▶ Instructions for the task: What is needed is an exact repetition of the lines from the first one in the data through the line with "ATOM 23 N N", with no pictures.

▶ Dataset entries:
=== Begin Enclosure ===
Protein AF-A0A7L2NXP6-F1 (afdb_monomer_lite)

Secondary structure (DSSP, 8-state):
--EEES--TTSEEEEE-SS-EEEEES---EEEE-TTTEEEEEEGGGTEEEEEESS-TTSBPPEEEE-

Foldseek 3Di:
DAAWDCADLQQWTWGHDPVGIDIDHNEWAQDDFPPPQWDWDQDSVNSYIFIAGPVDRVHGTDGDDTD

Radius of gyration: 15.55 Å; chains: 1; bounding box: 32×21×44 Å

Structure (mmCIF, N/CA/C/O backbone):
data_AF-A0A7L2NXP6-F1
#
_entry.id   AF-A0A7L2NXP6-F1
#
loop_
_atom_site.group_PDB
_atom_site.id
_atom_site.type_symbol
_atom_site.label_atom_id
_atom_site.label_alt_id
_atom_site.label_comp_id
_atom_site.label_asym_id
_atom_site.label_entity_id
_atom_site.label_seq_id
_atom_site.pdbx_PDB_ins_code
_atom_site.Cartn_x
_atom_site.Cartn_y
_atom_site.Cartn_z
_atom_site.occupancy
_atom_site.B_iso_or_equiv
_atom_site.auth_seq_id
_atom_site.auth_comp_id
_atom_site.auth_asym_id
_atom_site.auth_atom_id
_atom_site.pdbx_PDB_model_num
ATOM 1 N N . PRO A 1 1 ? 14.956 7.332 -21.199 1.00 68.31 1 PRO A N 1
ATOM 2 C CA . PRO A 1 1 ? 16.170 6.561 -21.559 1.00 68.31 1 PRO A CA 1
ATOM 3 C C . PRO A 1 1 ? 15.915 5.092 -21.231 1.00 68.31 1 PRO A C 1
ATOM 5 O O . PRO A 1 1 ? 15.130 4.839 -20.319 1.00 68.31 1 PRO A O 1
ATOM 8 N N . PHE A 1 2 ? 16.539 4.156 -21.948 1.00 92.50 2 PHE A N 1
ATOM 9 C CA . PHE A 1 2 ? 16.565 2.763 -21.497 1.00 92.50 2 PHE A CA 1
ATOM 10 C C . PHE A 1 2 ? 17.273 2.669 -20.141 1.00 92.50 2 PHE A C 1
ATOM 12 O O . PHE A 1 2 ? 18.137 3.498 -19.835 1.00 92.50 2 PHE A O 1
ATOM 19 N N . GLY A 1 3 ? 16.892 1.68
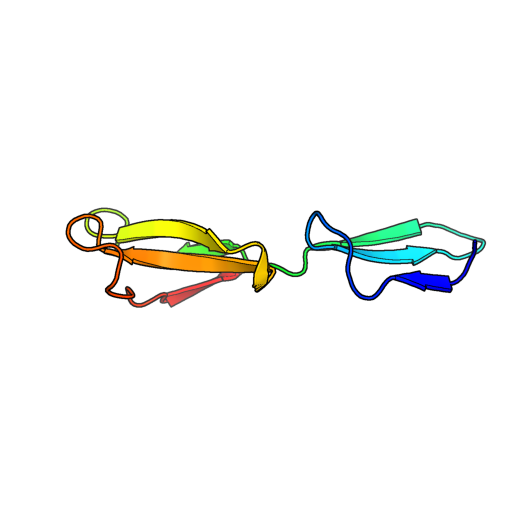6 -19.331 1.00 94.00 3 GLY A N 1
ATOM 20 C CA . GLY A 1 3 ? 17.435 1.486 -17.992 1.00 94.00 3 GLY A CA 1
ATOM 21 C C . GLY A 1 3 ? 16.359 1.281 -16.933 1.00 94.00 3 GLY A C 1
ATOM 22 O O . GLY A 1 3 ? 15.201 1.005 -17.243 1.00 94.00 3 GLY A O 1
ATOM 23 N N . HIS A 1 4 ? 16.770 1.401 -15.675 1.00 96.50 4 HIS A N 1
ATOM 24 C CA . HIS A 1 4 ? 15.945 1.084 -14.520 1.00 96.50 4 HIS A CA 1
ATOM 25 C C . HIS A 1 4 ? 15.721 2.316 -13.638 1.00 96.50 4 HIS A C 1
ATOM 27 O O . HIS A 1 4 ? 16.645 3.090 -13.379 1.00 96.50 4 HIS A O 1
ATOM 33 N N . ILE A 1 5 ? 14.485 2.481 -13.180 1.00 96.81 5 ILE A N 1
ATOM 34 C CA . ILE A 1 5 ? 14.073 3.450 -12.174 1.00 96.81 5 ILE A CA 1
ATOM 35 C C . ILE A 1 5 ? 13.644 2.640 -10.957 1.00 96.81 5 ILE A C 1
ATOM 37 O O . ILE A 1 5 ? 12.576 2.033 -10.959 1.00 96.81 5 ILE A O 1
ATOM 41 N N . GLU A 1 6 ? 14.471 2.668 -9.913 1.00 96.44 6 GLU A N 1
ATOM 42 C CA . GLU A 1 6 ? 14.216 1.938 -8.664 1.00 96.44 6 GLU A CA 1
ATOM 43 C C . GLU A 1 6 ? 12.893 2.360 -8.014 1.00 96.44 6 GLU A C 1
ATOM 45 O O . GLU A 1 6 ? 12.191 1.546 -7.415 1.00 96.44 6 GLU A O 1
ATOM 50 N N . ARG A 1 7 ? 12.548 3.652 -8.117 1.00 96.94 7 ARG A N 1
ATOM 51 C CA . ARG A 1 7 ? 11.363 4.215 -7.473 1.00 96.94 7 ARG A CA 1
ATOM 52 C C . ARG A 1 7 ? 10.894 5.513 -8.123 1.00 96.94 7 ARG A C 1
ATOM 54 O O . ARG A 1 7 ? 11.636 6.492 -8.158 1.00 96.94 7 ARG A O 1
ATOM 61 N N . THR A 1 8 ? 9.642 5.527 -8.563 1.00 96.19 8 THR A N 1
ATOM 62 C CA . THR A 1 8 ? 8.910 6.732 -8.972 1.00 96.19 8 THR A CA 1
ATOM 63 C C . THR A 1 8 ? 8.188 7.379 -7.785 1.00 96.19 8 THR A C 1
ATOM 65 O O . THR A 1 8 ? 7.995 6.747 -6.740 1.00 96.19 8 THR A O 1
ATOM 68 N N . ASP A 1 9 ? 7.745 8.627 -7.954 1.00 95.31 9 ASP A N 1
ATOM 69 C CA . ASP A 1 9 ? 6.928 9.336 -6.957 1.00 95.31 9 ASP A CA 1
ATOM 70 C C . ASP A 1 9 ? 5.585 8.627 -6.699 1.00 95.31 9 ASP A C 1
ATOM 72 O O . ASP A 1 9 ? 5.105 8.599 -5.568 1.00 95.31 9 ASP A O 1
ATOM 76 N N . ASP A 1 10 ? 5.049 7.946 -7.717 1.00 95.50 10 ASP A N 1
ATOM 77 C CA . ASP A 1 10 ? 3.815 7.151 -7.643 1.00 95.50 10 ASP A CA 1
ATOM 78 C C . ASP A 1 10 ? 4.028 5.725 -7.112 1.00 95.50 10 ASP A C 1
ATOM 80 O O . ASP A 1 10 ? 3.132 4.884 -7.194 1.00 95.50 10 ASP A O 1
ATOM 84 N N . CYS A 1 11 ? 5.203 5.434 -6.550 1.00 98.19 11 CYS A N 1
ATOM 85 C CA . CYS A 1 11 ? 5.512 4.149 -5.933 1.00 98.19 11 CYS A CA 1
ATOM 86 C C . CYS A 1 11 ? 5.577 2.955 -6.891 1.00 98.19 11 CYS A C 1
ATOM 88 O O . CYS A 1 11 ? 5.121 1.863 -6.544 1.00 98.19 11 CYS A O 1
ATOM 90 N N . TYR A 1 12 ? 6.206 3.133 -8.051 1.00 97.81 12 TYR A N 1
ATOM 91 C CA . TYR A 1 12 ? 6.537 2.044 -8.971 1.00 97.81 12 TYR A CA 1
ATOM 92 C C . TYR A 1 12 ? 8.050 1.881 -9.109 1.00 97.81 12 TYR A C 1
ATOM 94 O O . TYR A 1 12 ? 8.781 2.872 -9.082 1.00 97.81 12 TYR A O 1
ATOM 102 N N . SER A 1 13 ? 8.516 0.649 -9.294 1.00 97.56 13 SER A N 1
ATOM 103 C CA . SER A 1 13 ? 9.793 0.395 -9.958 1.00 97.56 13 SER A CA 1
ATOM 104 C C . SER A 1 13 ? 9.518 0.172 -11.436 1.00 97.56 13 SER A C 1
ATOM 106 O O . SER A 1 13 ? 8.552 -0.501 -11.792 1.00 97.56 13 SER A O 1
ATOM 108 N N . CYS A 1 14 ? 10.338 0.757 -12.300 1.00 98.00 14 CYS A N 1
ATOM 109 C CA . CYS A 1 14 ? 10.149 0.658 -13.739 1.00 98.00 14 CYS A CA 1
ATOM 110 C C . CYS A 1 14 ? 11.438 0.235 -14.431 1.00 98.00 14 CYS A C 1
ATOM 112 O O . CYS A 1 14 ? 12.511 0.767 -14.151 1.00 98.00 14 CYS A O 1
ATOM 114 N N . SER A 1 15 ? 11.320 -0.670 -15.391 1.00 96.88 15 SER A N 1
ATOM 115 C CA . SER A 1 15 ? 12.394 -1.076 -16.291 1.00 96.88 15 SER A CA 1
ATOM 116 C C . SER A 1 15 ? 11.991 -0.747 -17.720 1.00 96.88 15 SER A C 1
=== End Enclosure ===
▶ Answer to the problem:
Protein AF-A0A7L2NXP6-F1 (afdb_monomer_lite)

Secondary structure (DSSP, 8-state):
--EEES--TTSEEEEE-SS-EEEEES---EEEE-TTTEEEEEEGGGTEEEEEESS-TTSBPPEEEE-

Foldseek 3Di:
DAAWDCADLQQWTWGHDPVGIDIDHNEWAQDDFPPPQWDWDQDSVNSYIFIAGPVDRVHGTDGDDTD

Radius of gyration: 15.55 Å; chains: 1; bounding box: 32×21×44 Å

Structure (mmCIF, N/CA/C/O backbone):
data_AF-A0A7L2NXP6-F1
#
_entry.id   AF-A0A7L2NXP6-F1
#
loop_
_atom_site.group_PDB
_atom_site.id
_atom_site.type_symbol
_atom_site.label_atom_id
_atom_site.label_alt_id
_atom_site.label_comp_id
_atom_site.label_asym_id
_atom_site.label_entity_id
_atom_site.label_seq_id
_atom_site.pdbx_PDB_ins_code
_atom_site.Cartn_x
_atom_site.Cartn_y
_atom_site.Cartn_z
_atom_site.occupancy
_atom_site.B_iso_or_equiv
_atom_site.auth_seq_id
_atom_site.auth_comp_id
_atom_site.auth_asym_id
_atom_site.auth_atom_id
_atom_site.pdbx_PDB_model_num
ATOM 1 N N . PRO A 1 1 ? 14.956 7.332 -21.199 1.00 68.31 1 PRO A N 1
ATOM 2 C CA . PRO A 1 1 ? 16.170 6.561 -21.559 1.00 68.31 1 PRO A CA 1
ATOM 3 C C . PRO A 1 1 ? 15.915 5.092 -21.231 1.00 68.31 1 PRO A C 1
ATOM 5 O O . PRO A 1 1 ? 15.130 4.839 -20.319 1.00 68.31 1 PRO A O 1
ATOM 8 N N . PHE A 1 2 ? 16.539 4.156 -21.948 1.00 92.50 2 PHE A N 1
ATOM 9 C CA . PHE A 1 2 ? 16.565 2.763 -21.497 1.00 92.50 2 PHE A CA 1
ATOM 10 C C . PHE A 1 2 ? 17.273 2.669 -20.141 1.00 92.50 2 PHE A C 1
ATOM 12 O O . PHE A 1 2 ? 18.137 3.498 -19.835 1.00 92.50 2 PHE A O 1
ATOM 19 N N . GLY A 1 3 ? 16.892 1.68
6 -19.331 1.00 94.00 3 GLY A N 1
ATOM 20 C CA . GLY A 1 3 ? 17.435 1.486 -17.992 1.00 94.00 3 GLY A CA 1
ATOM 21 C C . GLY A 1 3 ? 16.359 1.281 -16.933 1.00 94.00 3 GLY A C 1
ATOM 22 O O . GLY A 1 3 ? 15.201 1.005 -17.243 1.00 94.00 3 GLY A O 1
ATOM 23 N N . HIS A 1 4 ? 16.770 1.401 -15.675 1.00 96.50 4 HIS A N 1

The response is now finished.